Resenha - Extraordinário, de R.J. Palácio (Com spoliers)

Fonte: Editora Intrínseca. 



Escrito por R.J. Palacio, “Extraordinário”, é um drama juvenil de fácil entendimento e envolvimento. O livro conta a história do August Pullman, um garoto de 10 anos que nasceu com uma síndrome genética, cuja sequela é uma severa deformidade em metade do seu rosto. Auggie, como é carinhosamente chamado por seus familiares, nunca frequentou uma escola de verdade, tendo assim, sua mãe como professora; porém, sua mãe acredita que o garoto precisa viver essa experiência, mesmo tendo em mente que isso possa ser bastante complicado e traumático para o tão amado filho.

Apesar do livro possuir um protagonista, o Auggie, e o mesmo narrar boa parte da história, contamos também com a narração de alguns familiares e amigos do garoto, o que torna o enredo muito mais dinâmico, envolvente, emocionante e em certos momentos divertido. Afinal, traz uma visão muito mais global e consequentemente ampla das situações que vão ocorrendo no decorrer da leitura.

Como dito no parágrafo anterior, “Extraordinário” é dividido por visões de personagens específicos, e nas primeiras páginas é o Auggie que mostra seu ponto de vista sobre as coisas que estão acontecendo. E, ele começa a expressar tudo o que sente, seja sobre sua adorável família, sua querida cadela chamada Daisy, seu amor por Star Wars e principalmente sobre sua aparência. É nesse ponto que começamos a perceber a carga emotiva que o livro possui, pois estamos falando de uma criança que lida constantemente com gritos de espantos de outras crianças ao se depararem com ele, ou pior, de adultos que desviam o olhar ou se afastam de sua presença. 

August também demonstra medo, ao tomar conhecimento das ideias de sua mãe, de colocá-lo em um colégio particular de Nova York. Enfim, apesar da pouca idade o garoto sabe o quanto as pessoas podem ser cruéis, e como será complicado fazer com que os futuros colegas o vejam como ele realmente é, além da aparência.

Mesmo diante do medo, Auggie concorda com seus pais e resolve ir conhecer o colégio. Chegando lá, ele é muito bem recebido pelo diretor e por algumas crianças que parecem ter sido chamadas ali, apenas para mostrar para ele todo o local. Desse ponto em diante, o Auggie vai aos poucos criando coragem para concordar com as investidas da mãe, o que demonstra sua maturidade para aceitar os dilemas que a vida o impõe.

As vivências do Auggie no colégio vão sendo narradas pelo mesmo.
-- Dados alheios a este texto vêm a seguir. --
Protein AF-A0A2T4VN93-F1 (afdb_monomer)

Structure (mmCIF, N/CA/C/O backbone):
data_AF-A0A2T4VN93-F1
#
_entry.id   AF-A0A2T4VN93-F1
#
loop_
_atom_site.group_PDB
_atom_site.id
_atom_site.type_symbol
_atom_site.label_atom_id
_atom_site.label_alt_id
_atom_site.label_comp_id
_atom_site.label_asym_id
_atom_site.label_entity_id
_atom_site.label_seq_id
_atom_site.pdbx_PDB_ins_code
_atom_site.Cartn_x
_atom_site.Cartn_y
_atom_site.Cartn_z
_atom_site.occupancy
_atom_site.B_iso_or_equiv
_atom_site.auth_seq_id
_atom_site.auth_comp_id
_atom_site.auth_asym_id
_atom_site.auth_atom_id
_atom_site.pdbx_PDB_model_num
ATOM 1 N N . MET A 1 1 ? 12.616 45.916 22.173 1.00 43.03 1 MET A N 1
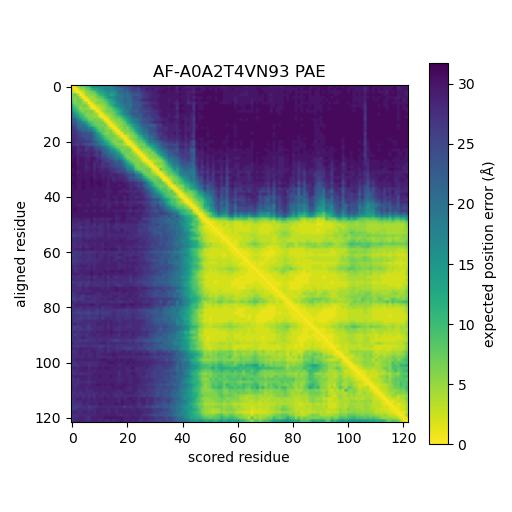ATOM 2 C CA . MET A 1 1 ? 12.466 46.473 20.817 1.00 43.03 1 MET A CA 1
ATOM 3 C C . MET A 1 1 ? 11.637 45.510 19.981 1.00 43.03 1 MET A C 1
ATOM 5 O O . MET A 1 1 ? 12.022 44.364 19.849 1.00 43.03 1 MET A O 1
ATOM 9 N N . MET A 1 2 ? 10.484 46.017 19.540 1.00 39.81 2 MET A N 1
ATOM 10 C CA . MET A 1 2 ? 9.705 45.739 18.323 1.00 39.81 2 MET A CA 1
ATOM 11 C C . MET A 1 2 ? 9.347 44.296 17.873 1.00 39.81 2 MET A C 1
ATOM 13 O O . MET A 1 2 ? 10.236 43.499 17.591 1.00 39.81 2 MET A O 1
ATOM 17 N N . PRO A 1 3 ? 8.036 44.008 17.690 1.00 53.38 3 PRO A N 1
ATOM 18 C CA . PRO A 1 3 ? 7.504 42.868 16.939 1.00 53.38 3 PRO A CA 1
ATOM 19 C C . PRO A 1 3 ? 7.443 43.169 15.425 1.00 53.38 3 PRO A C 1
ATOM 21 O O . PRO A 1 3 ? 7.339 44.325 15.017 1.00 53.38 3 PRO A O 1
ATOM 24 N N . SER A 1 4 ? 7.449 42.146 14.568 1.00 48.22 4 SER A N 1
ATOM 25 C CA . SER A 1 4 ? 7.068 42.269 13.147 1.00 48.22 4 SER A CA 1
ATOM 26 C C . SER A 1 4 ? 6.331 40.997 12.723 1.00 48.22 4 SER A C 1
ATOM 28 O O . SER A 1 4 ? 6.916 39.924 12.679 1.00 48.22 4 SER A O 1
ATOM 30 N N . THR A 1 5 ? 4.999 40.988 12.810 1.00 53.16 5 THR A N 1
ATOM 31 C CA . THR A 1 5 ? 4.023 41.393 11.772 1.00 53.16 5 THR A CA 1
ATOM 32 C C . THR A 1 5 ? 3.953 40.425 10.588 1.00 53.16 5 THR A C 1
ATOM 34 O O . THR A 1 5 ? 4.531 40.612 9.525 1.00 53.16 5 THR A O 1
ATOM 37 N 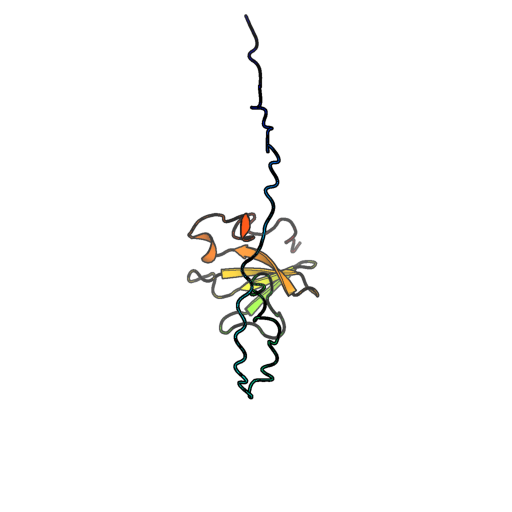N . SER A 1 6 ? 3.127 39.398 10.796 1.00 49.75 6 SER A N 1
ATOM 38 C CA . SER A 1 6 ? 2.434 38.647 9.751 1.00 49.75 6 SER A CA 1
ATOM 39 C C . SER A 1 6 ? 1.564 39.589 8.914 1.00 49.75 6 SER A C 1
ATOM 41 O O . SER A 1 6 ? 0.750 40.335 9.467 1.00 49.75 6 SER A O 1
ATOM 43 N N . LYS A 1 7 ? 1.703 39.550 7.585 1.00 49.50 7 LYS A N 1
ATOM 44 C CA . LYS A 1 7 ? 0.725 40.152 6.672 1.00 49.50 7 LYS A CA 1
ATOM 45 C C . LYS A 1 7 ? 0.633 39.341 5.379 1.00 49.50 7 LYS A C 1
ATOM 47 O O . LYS A 1 7 ? 1.533 39.366 4.547 1.00 49.50 7 LYS A O 1
ATOM 52 N N . ARG A 1 8 ? -0.473 38.598 5.256 1.00 49.28 8 ARG A N 1
ATOM 53 C CA . ARG A 1 8 ? -0.902 37.897 4.036 1.00 49.28 8 ARG A CA 1
ATOM 54 C C . ARG A 1 8 ? -1.103 38.894 2.890 1.00 49.28 8 ARG A C 1
ATOM 56 O O . ARG A 1 8 ? -1.628 39.981 3.143 1.00 49.28 8 ARG A O 1
ATOM 63 N N . PRO A 1 9 ? -0.786 38.518 1.645 1.00 49.31 9 PRO A N 1
ATOM 64 C CA . PRO A 1 9 ? -1.255 39.248 0.481 1.00 49.31 9 PRO A CA 1
ATOM 65 C C . PRO A 1 9 ? -2.755 39.007 0.266 1.00 49.31 9 PRO A C 1
ATOM 67 O O . PRO A 1 9 ? -3.236 37.875 0.240 1.00 49.31 9 PRO A O 1
ATOM 70 N N . SER A 1 10 ? -3.482 40.109 0.120 1.00 50.69 10 SER A N 1
ATOM 71 C CA . SER A 1 10 ? -4.870 40.157 -0.322 1.00 50.69 10 SER A CA 1
ATOM 72 C C . SER A 1 10 ? -4.939 39.969 -1.841 1.00 50.69 10 SER A C 1
ATOM 74 O O . SER A 1 10 ? -4.328 40.736 -2.578 1.00 50.69 10 SER A O 1
ATOM 76 N N . ALA A 1 11 ? -5.735 39.008 -2.308 1.00 60.16 11 ALA A N 1
ATOM 77 C CA . ALA A 1 11 ? -6.401 39.076 -3.610 1.00 60.16 11 ALA A CA 1
ATOM 78 C C . ALA A 1 11 ? -7.850 39.495 -3.330 1.00 60.16 11 ALA A C 1
ATOM 80 O O . ALA A 1 11 ? -8.445 38.971 -2.384 1.00 60.16 11 ALA A O 1
ATOM 81 N N . PRO A 1 12 ? -8.416 40.468 -4.062 1.00 53.09 12 PRO A N 1
ATOM 82 C CA . PRO A 1 12 ? -9.215 40.067 -5.223 1.00 53.09 12 PRO A CA 1
ATOM 83 C C . PRO A 1 12 ? -9.282 41.123 -6.343 1.00 53.09 12 PRO A C 1
ATOM 85 O O . PRO A 1 12 ? -9.234 42.322 -6.087 1.00 53.09 12 PRO A O 1
ATOM 88 N N . SER A 1 13 ? -9.497 40.680 -7.584 1.00 43.16 13 SER A N 1
ATOM 89 C CA . SER A 1 13 ? -10.362 41.361 -8.568 1.00 43.16 13 SER A CA 1
ATOM 90 C C . SER A 1 13 ? -10.449 40.516 -9.837 1.00 43.16 13 SER A C 1
ATOM 92 O O . SER A 1 13 ? -9.614 40.622 -10.728 1.00 43.16 13 SER A O 1
ATOM 94 N N . LEU A 1 14 ? -11.471 39.662 -9.922 1.00 50.94 14 LEU A N 1
ATOM 95 C CA . LEU A 1 14 ? -11.924 39.106 -11.196 1.00 50.94 14 LEU A CA 1
ATOM 96 C C . LEU A 1 14 ? -13.007 40.038 -11.729 1.00 50.94 14 LEU A C 1
ATOM 98 O O . LEU A 1 14 ? -14.184 39.946 -11.381 1.00 50.94 14 LEU A O 1
ATOM 102 N N . THR A 1 15 ? -12.567 40.999 -12.533 1.00 51.66 15 THR A N 1
ATOM 103 C CA . THR A 1 15 ? -13.443 41.933 -13.224 1.00 51.66 15 THR A CA 1
ATOM 104 C C . THR A 1 15 ? -14.257 41.166 -14.259 1.00 51.66 15 THR A C 1
ATOM 106 O O . THR A 1 15 ? -13.746 40.674 -15.261 1.00 51.66 15 THR A O 1
ATOM 109 N N . THR A 1 16 ? -15.554 41.076 -13.989 1.00 51.50 16 THR A N 1
ATOM 110 C CA . THR A 1 16 ? -16.591 40.712 -14.949 1.00 51.50 16 THR A CA 1
ATOM 111 C C . THR A 1 16 ? -16.548 41.667 -16.137 1.00 51.50 16 THR A C 1
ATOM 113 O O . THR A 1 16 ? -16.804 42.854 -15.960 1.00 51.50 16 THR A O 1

Em contrapartida, um novo olhar surge no decorrer das páginas, o da Olivia Pullman, ou apenas Via, como os familiares e amigos costumam chamá-la. Via é a única e mais velha irmã do Auggie. E por mais que a Via ame o irmão, ela possui alguns ressentimentos e até mesmo traumas ligados a forma como sua mãe sempre busca suprir primeiro as necessidades do garoto, ao invés das suas. Além de não aguentar mais ser vista como “a irmã da aberração”, “a irmã do garoto que nasceu com uma deformidade, tadinho” ou coisas do tipo. A visão da adolescente chega a ser compreensível em alguns momentos, e também tem que ser colocado em cheque que a mesma passa por uma fase complicada: a adolescência, e tudo o que mais deseja é ser compreendida, amada, entre outras coisas.

Com o passar das páginas outros personagens ganham destaque, como por exemplo, Summer uma das poucas pessoas do colégio que se aproximam sem medo do Auggie (e que explica o porquê resolveu se aproximar do mesmo), ou o Jack Will que aos poucos vai se tornando um dos melhores amigos do garoto. Mas apesar disso, existem outros colegas de classe que não parecem aceitar a presença do Auggie, trazendo à tona o problema da falta de empatia nas pessoas ao não saberem entender e aceitar o novo e diferente.

August Pullman se vê num grande labirinto, em certos momentos ganha motivos positivos para continuar tentando concluir sua missão, já em outros se vê completamente decepcionado com as pessoas e tem vontade de nunca mais precisar conviver com elas. Como pode ser visto, August é só uma criança, diria mais, um ser humano com sentimentos, mas em algumas passagens desse livro ele é só visto por sua aparência, o que não agrada nem um pouco muitos personagens presentes na história. E é esse o ponto crucial de toda a história escrita por Palacio, é nítida a forma como ela busca abrir os olhos de nós, leitores, sobre como agimos diante do diferente, de como aceitamos ou não coisas e pessoas das quais não são aparentemente normais, e vai além ao nos mostrar que essas mesmas coisas e pessoas podem não ser de fato normais ou comuns, mas sim EXTRAORDINÁRIAS.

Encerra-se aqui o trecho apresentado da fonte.